Son curateur, également écrivain, traducteur et directeur de l’Alliance Française à Cuba, nous dira que le soi-disant crâne, la fleur terne habituelle, le sablier, la bougie consommée, le fruit usé, sont des symboles de la nature éphémère de la vie que Delorieux ré-émantise, déplace et redessine pour notre présent, comme une nature morte dans un mouvement parfait qui défie la mort et, aussi (pourquoi pas) la vie.
Avec cette exposition, la Galerie du Palais du Prado, qui abrite des salles de classe pour l’enseignement de la langue française, revient pour relier le vaste réseau d’espaces destinés à exposer du bon art entre les quartiers de Centro Habana et de la Vieille Havane.

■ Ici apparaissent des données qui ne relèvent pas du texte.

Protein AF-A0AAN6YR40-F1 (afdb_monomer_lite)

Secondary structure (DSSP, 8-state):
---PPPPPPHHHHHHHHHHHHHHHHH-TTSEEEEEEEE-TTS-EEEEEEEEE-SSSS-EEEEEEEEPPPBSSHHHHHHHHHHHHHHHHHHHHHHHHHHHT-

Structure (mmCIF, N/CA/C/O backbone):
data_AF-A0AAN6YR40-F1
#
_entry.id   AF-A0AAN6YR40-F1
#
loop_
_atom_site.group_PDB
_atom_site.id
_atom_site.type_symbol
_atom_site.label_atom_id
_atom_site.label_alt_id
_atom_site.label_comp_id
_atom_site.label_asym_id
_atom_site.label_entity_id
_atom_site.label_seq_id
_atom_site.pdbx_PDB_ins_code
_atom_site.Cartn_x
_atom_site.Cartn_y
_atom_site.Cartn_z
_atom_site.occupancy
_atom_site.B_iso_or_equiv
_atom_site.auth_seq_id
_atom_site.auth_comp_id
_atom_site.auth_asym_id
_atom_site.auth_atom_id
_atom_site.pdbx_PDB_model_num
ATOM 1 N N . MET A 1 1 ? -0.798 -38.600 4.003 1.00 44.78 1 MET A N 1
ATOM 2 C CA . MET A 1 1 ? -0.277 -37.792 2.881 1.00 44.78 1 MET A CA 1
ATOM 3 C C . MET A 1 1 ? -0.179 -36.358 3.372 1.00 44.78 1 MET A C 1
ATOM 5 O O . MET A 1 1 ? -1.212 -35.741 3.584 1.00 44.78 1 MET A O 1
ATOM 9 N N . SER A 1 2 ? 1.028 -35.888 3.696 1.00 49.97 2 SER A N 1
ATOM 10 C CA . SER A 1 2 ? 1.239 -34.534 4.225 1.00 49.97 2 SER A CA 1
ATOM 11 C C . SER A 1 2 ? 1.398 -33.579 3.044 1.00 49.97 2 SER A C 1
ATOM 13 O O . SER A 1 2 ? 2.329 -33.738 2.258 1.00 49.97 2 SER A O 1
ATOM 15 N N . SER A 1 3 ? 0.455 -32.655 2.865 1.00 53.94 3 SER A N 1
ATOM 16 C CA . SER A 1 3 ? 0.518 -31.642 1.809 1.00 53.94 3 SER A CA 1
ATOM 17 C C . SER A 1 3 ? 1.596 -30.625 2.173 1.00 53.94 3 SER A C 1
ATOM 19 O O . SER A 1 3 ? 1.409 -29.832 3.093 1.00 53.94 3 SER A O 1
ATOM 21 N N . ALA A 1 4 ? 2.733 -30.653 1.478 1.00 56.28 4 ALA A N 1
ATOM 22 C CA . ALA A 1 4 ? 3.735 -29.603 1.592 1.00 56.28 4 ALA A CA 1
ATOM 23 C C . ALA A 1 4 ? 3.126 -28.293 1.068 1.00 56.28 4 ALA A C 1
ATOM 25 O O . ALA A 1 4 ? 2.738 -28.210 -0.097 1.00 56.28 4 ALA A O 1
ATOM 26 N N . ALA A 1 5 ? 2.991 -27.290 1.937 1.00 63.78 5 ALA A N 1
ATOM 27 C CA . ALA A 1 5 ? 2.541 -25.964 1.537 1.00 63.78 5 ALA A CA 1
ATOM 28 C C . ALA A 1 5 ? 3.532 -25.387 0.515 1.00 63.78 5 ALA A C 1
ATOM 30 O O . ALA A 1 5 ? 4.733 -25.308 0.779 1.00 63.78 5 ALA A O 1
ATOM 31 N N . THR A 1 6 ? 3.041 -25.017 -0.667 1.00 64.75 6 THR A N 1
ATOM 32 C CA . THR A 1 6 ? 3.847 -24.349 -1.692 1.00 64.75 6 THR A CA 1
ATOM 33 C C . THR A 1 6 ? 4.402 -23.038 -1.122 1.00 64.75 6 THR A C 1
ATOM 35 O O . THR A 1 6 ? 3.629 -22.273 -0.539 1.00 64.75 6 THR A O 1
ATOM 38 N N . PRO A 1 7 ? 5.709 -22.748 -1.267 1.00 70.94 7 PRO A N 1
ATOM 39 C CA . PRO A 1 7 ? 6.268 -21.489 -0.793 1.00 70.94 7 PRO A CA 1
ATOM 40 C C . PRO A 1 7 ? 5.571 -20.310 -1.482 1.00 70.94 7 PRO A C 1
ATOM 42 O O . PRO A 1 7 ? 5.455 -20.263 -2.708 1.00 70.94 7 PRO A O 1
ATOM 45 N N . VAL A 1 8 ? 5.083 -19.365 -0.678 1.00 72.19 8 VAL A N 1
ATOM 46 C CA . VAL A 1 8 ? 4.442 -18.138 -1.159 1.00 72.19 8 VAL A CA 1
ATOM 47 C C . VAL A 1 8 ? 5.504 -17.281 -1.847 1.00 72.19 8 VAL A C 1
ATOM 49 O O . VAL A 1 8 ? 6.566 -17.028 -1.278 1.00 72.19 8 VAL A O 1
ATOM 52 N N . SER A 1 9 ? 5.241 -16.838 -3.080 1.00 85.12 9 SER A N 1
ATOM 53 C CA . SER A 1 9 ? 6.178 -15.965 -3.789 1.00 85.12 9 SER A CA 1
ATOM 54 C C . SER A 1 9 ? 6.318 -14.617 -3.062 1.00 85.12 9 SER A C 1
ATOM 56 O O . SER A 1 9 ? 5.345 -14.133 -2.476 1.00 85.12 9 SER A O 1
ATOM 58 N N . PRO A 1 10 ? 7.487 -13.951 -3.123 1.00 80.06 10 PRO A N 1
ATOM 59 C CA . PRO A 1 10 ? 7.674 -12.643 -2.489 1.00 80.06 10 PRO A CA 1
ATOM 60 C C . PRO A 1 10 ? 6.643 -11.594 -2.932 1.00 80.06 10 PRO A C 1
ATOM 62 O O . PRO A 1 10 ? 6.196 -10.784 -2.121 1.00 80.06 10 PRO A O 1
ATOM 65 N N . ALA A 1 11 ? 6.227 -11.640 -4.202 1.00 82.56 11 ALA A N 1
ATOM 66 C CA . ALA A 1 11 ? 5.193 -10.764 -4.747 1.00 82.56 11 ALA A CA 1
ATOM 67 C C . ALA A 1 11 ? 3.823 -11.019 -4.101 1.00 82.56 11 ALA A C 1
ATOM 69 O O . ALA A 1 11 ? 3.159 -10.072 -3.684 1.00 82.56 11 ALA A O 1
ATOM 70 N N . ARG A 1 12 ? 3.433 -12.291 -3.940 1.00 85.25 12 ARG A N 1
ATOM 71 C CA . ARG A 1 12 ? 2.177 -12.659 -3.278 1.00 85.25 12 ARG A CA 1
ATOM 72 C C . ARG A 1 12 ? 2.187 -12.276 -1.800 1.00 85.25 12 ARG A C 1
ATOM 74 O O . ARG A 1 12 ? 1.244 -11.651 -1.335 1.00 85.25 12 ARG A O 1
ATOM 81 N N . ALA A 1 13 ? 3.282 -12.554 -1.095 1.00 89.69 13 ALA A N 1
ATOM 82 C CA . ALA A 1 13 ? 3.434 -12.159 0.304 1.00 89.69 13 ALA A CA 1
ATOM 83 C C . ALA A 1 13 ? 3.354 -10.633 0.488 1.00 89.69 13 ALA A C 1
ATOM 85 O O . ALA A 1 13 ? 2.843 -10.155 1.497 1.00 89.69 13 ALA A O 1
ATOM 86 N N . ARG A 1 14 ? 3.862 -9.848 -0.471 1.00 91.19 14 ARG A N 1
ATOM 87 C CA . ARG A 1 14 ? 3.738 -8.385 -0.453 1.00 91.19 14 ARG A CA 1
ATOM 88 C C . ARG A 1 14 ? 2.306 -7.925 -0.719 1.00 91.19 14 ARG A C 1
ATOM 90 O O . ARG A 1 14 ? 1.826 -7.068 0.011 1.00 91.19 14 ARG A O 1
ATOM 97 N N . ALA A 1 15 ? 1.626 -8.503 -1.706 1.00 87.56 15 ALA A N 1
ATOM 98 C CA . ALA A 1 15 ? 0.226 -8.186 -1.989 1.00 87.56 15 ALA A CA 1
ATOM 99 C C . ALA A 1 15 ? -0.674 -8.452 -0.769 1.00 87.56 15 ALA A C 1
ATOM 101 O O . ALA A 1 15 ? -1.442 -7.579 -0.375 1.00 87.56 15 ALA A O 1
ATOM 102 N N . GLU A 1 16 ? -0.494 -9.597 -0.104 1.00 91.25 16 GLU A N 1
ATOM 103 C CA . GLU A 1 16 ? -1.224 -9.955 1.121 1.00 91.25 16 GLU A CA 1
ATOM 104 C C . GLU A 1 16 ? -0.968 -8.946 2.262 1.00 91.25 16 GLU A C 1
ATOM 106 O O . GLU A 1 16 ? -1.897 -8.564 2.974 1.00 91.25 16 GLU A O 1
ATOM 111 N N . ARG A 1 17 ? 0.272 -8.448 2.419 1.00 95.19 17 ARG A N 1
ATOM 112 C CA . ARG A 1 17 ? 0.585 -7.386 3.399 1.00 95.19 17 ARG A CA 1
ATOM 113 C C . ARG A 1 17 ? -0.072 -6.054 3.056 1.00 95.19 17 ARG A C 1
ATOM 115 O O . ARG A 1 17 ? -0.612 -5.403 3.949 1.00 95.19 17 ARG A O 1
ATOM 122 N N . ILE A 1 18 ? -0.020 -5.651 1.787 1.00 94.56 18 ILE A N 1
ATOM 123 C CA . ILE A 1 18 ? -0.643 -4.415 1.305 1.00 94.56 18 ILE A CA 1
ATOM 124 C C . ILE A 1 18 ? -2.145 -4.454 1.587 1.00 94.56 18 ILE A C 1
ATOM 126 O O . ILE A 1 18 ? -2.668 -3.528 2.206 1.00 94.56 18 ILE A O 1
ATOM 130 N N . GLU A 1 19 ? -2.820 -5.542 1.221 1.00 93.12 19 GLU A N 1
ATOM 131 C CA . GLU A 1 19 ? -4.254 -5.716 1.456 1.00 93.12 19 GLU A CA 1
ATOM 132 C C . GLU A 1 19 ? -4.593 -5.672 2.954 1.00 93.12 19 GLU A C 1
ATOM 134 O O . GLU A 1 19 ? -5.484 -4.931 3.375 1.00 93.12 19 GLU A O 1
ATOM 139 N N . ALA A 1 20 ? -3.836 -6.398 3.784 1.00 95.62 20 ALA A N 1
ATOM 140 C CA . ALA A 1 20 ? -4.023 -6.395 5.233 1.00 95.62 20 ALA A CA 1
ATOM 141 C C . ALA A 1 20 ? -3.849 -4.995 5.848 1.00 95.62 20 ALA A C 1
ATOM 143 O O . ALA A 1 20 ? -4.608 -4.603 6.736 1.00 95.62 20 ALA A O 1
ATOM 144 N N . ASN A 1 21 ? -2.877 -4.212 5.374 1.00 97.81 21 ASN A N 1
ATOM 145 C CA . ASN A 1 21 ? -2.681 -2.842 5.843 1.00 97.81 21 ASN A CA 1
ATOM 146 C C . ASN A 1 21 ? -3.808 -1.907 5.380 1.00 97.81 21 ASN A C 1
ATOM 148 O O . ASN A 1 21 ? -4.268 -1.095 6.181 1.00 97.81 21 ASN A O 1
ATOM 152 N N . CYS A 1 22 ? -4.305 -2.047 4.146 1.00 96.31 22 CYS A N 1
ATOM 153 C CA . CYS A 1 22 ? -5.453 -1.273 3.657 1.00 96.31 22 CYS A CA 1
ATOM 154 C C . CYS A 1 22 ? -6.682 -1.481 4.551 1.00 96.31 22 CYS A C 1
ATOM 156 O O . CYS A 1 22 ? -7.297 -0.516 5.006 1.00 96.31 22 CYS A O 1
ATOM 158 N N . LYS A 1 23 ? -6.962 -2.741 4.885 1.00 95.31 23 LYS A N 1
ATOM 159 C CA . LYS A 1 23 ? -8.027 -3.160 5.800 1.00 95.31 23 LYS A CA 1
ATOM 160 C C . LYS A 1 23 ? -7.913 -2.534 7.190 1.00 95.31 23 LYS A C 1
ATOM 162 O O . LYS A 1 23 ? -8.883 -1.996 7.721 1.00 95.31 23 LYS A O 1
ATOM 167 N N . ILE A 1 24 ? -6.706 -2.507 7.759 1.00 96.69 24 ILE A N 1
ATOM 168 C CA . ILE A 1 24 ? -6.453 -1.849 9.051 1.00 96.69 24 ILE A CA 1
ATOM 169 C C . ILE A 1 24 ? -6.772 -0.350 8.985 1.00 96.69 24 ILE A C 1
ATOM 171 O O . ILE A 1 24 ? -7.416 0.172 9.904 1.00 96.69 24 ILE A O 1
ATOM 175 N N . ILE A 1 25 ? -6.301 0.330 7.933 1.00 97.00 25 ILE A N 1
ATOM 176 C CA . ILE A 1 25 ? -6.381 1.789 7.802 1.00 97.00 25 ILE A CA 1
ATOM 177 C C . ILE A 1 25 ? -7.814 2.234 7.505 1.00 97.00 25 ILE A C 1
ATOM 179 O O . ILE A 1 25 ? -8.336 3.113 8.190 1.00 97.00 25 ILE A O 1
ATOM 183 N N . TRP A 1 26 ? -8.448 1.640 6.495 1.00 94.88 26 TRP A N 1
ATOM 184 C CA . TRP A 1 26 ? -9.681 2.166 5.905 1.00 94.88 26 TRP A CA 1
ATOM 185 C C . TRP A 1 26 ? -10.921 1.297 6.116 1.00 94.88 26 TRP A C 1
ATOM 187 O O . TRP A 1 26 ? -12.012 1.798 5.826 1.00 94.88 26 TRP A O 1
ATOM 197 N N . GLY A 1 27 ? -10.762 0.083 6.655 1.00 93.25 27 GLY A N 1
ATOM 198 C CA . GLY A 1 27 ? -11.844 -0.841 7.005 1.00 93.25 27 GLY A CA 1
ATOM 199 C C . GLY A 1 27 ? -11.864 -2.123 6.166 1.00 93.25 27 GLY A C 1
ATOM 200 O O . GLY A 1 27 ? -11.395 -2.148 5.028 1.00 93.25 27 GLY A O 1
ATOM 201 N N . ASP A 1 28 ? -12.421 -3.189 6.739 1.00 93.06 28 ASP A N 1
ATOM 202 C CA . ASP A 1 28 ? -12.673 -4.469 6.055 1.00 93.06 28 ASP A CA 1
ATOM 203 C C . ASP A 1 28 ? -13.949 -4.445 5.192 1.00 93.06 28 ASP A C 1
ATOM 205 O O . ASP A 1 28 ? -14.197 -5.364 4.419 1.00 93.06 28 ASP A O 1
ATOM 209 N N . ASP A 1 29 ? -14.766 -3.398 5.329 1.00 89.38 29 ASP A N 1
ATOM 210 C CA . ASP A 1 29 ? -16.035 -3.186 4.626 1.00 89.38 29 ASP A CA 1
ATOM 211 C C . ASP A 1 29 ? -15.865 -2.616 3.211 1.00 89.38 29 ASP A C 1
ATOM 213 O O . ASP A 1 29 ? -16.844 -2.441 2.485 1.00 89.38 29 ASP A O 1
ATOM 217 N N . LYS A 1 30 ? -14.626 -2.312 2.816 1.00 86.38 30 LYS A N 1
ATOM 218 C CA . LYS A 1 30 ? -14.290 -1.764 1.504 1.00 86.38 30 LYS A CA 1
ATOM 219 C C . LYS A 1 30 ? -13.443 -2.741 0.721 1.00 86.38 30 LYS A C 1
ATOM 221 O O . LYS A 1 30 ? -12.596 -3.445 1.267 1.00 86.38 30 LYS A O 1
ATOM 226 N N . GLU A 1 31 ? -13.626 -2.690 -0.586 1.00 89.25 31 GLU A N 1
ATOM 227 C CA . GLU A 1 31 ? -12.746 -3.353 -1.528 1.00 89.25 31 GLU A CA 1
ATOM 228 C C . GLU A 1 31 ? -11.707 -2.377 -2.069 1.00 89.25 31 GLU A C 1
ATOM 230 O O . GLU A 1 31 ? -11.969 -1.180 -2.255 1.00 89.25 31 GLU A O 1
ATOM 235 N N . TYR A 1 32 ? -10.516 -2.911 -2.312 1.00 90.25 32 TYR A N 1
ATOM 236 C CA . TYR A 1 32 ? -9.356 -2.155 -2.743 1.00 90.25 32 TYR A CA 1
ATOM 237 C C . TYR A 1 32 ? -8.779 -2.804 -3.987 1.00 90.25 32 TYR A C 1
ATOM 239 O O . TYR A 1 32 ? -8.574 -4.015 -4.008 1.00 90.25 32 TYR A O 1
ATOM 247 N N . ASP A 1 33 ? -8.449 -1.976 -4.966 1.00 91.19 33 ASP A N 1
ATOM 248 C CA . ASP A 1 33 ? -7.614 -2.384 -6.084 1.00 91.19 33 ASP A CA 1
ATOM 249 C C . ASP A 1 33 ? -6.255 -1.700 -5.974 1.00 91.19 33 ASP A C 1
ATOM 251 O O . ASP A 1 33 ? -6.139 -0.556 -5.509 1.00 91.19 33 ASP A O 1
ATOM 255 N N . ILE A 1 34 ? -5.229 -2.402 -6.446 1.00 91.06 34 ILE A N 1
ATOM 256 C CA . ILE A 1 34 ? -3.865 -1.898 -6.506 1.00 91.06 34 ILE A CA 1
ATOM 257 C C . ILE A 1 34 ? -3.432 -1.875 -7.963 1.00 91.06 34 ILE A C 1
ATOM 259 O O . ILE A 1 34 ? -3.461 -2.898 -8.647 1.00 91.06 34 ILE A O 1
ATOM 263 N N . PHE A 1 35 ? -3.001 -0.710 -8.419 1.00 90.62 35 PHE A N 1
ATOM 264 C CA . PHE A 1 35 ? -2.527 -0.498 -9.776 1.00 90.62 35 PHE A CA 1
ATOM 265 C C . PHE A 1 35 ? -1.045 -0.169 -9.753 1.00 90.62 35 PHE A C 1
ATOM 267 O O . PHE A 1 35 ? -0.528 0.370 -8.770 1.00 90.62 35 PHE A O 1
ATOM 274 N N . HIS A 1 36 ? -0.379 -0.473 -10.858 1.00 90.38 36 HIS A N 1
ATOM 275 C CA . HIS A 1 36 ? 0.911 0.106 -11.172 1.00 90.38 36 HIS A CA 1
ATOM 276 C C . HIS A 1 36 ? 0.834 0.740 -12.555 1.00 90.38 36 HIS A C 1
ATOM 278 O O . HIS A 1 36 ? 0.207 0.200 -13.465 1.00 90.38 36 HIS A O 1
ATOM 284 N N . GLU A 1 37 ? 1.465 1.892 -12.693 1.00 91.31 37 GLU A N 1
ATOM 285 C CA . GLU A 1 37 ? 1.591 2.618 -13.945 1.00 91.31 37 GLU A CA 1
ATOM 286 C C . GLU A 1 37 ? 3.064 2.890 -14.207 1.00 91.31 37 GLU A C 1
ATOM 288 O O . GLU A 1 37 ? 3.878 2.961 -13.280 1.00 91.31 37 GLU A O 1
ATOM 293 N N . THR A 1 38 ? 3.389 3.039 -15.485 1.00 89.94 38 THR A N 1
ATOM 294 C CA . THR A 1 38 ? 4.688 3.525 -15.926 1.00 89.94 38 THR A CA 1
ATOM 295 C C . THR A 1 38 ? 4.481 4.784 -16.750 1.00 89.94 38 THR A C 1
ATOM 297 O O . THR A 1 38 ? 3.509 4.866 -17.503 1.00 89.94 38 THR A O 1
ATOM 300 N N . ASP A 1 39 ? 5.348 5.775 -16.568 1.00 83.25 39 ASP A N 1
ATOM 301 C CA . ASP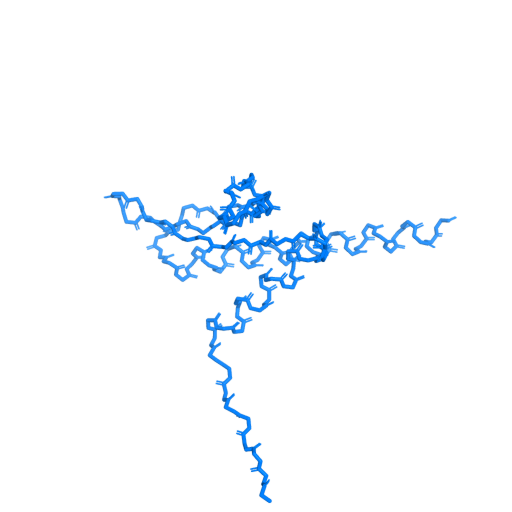 A 1 39 ? 5.351 6.959 -17.419 1.00 83.25 39 ASP A CA 1
ATOM 302 C C . ASP A 1 39 ? 6.287 6.787 -18.628 1.00 83.25 39 ASP A C 1
ATOM 304 O O . ASP A 1 39 ? 7.107 5.867 -18.696 1.00 83.25 39 ASP A O 1
ATOM 308 N N . ASP A 1 40 ? 6.184 7.709 -19.587 1.00 80.06 40 ASP A N 1
ATOM 309 C CA . ASP A 1 40 ? 7.012 7.719 -20.802 1.00 80.06 40 ASP A CA 1
ATOM 310 C C . ASP A 1 40 ? 8.518 7.939 -20.517 1.00 80.06 40 ASP A C 1
ATOM 312 O O . ASP A 1 40 ? 9.350 7.812 -21.418 1.00 80.06 40 ASP A O 1
ATOM 316 N N . TYR A 1 41 ? 8.882 8.257 -19.269 1.00 74.25 41 TYR A N 1
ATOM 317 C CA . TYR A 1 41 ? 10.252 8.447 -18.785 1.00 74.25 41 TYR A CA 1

De la rue Galiano aux centres culturels et aux musées de la maison du grand complexe d’institutions du centre historique de La Havane, en passant par les installations du Musée national des beaux-arts, il y a plusieurs expositions où la photographie ressemble à la vie de ceux qui admirent la ville, la vie et ses habitants.
Peut-être, dans le même ordre et éloignées des démons, des peurs et des fureurs, des vestiges religieux ou rituels, ces Vanités/Vanités semblent être de brèves stations suspendues sur le large mur blanc du Palais qui accueille désormais paisiblement l’exposition. Peut-être ici, comme dans ces « Regards sur La Havane » que Delorieux nous a proposés en mars 2022 dans une vision très particulière de la ville, aujourd’hui nous réinvite à participer avec lui à cette aventure de sentir qu’est le duo vie/mort, prétexte subtil à la richesse que ses photographies impliquent. Celles-ci, diverses et énigmatiques, égales et distinctes, traditionnelles et étranges, ajoutent des significations non moins mystérieuses et quotidiennes. Elles, les images de Franck Delorieux, sont un clin d’œil à l’Histoire, peut-être parce qu’elles savent la raconter à partir du sérieux qui tisse et défait leur jeu permanent à travers les détails. Elles, les images dans leur contenu, leur couleur, leur texture, leur mise au point et leur flou sont, après tout, une réinvention festive de la vie. Eh bien, comme Sontag l’a bien certifié, la photographie enregistre l’apparent, le détail, le changement. Être un fragment : un aperçu. Et ici, derrière l’ingéniosité du photographe, on voit comment collecter reflets, fragments, flashs. Ensuite, comme dans le quotidien, au-delà de l’horaire, au-delà du cadre et de l’objectif, il n’y aura pas de photographie définitive à chanter à la vie.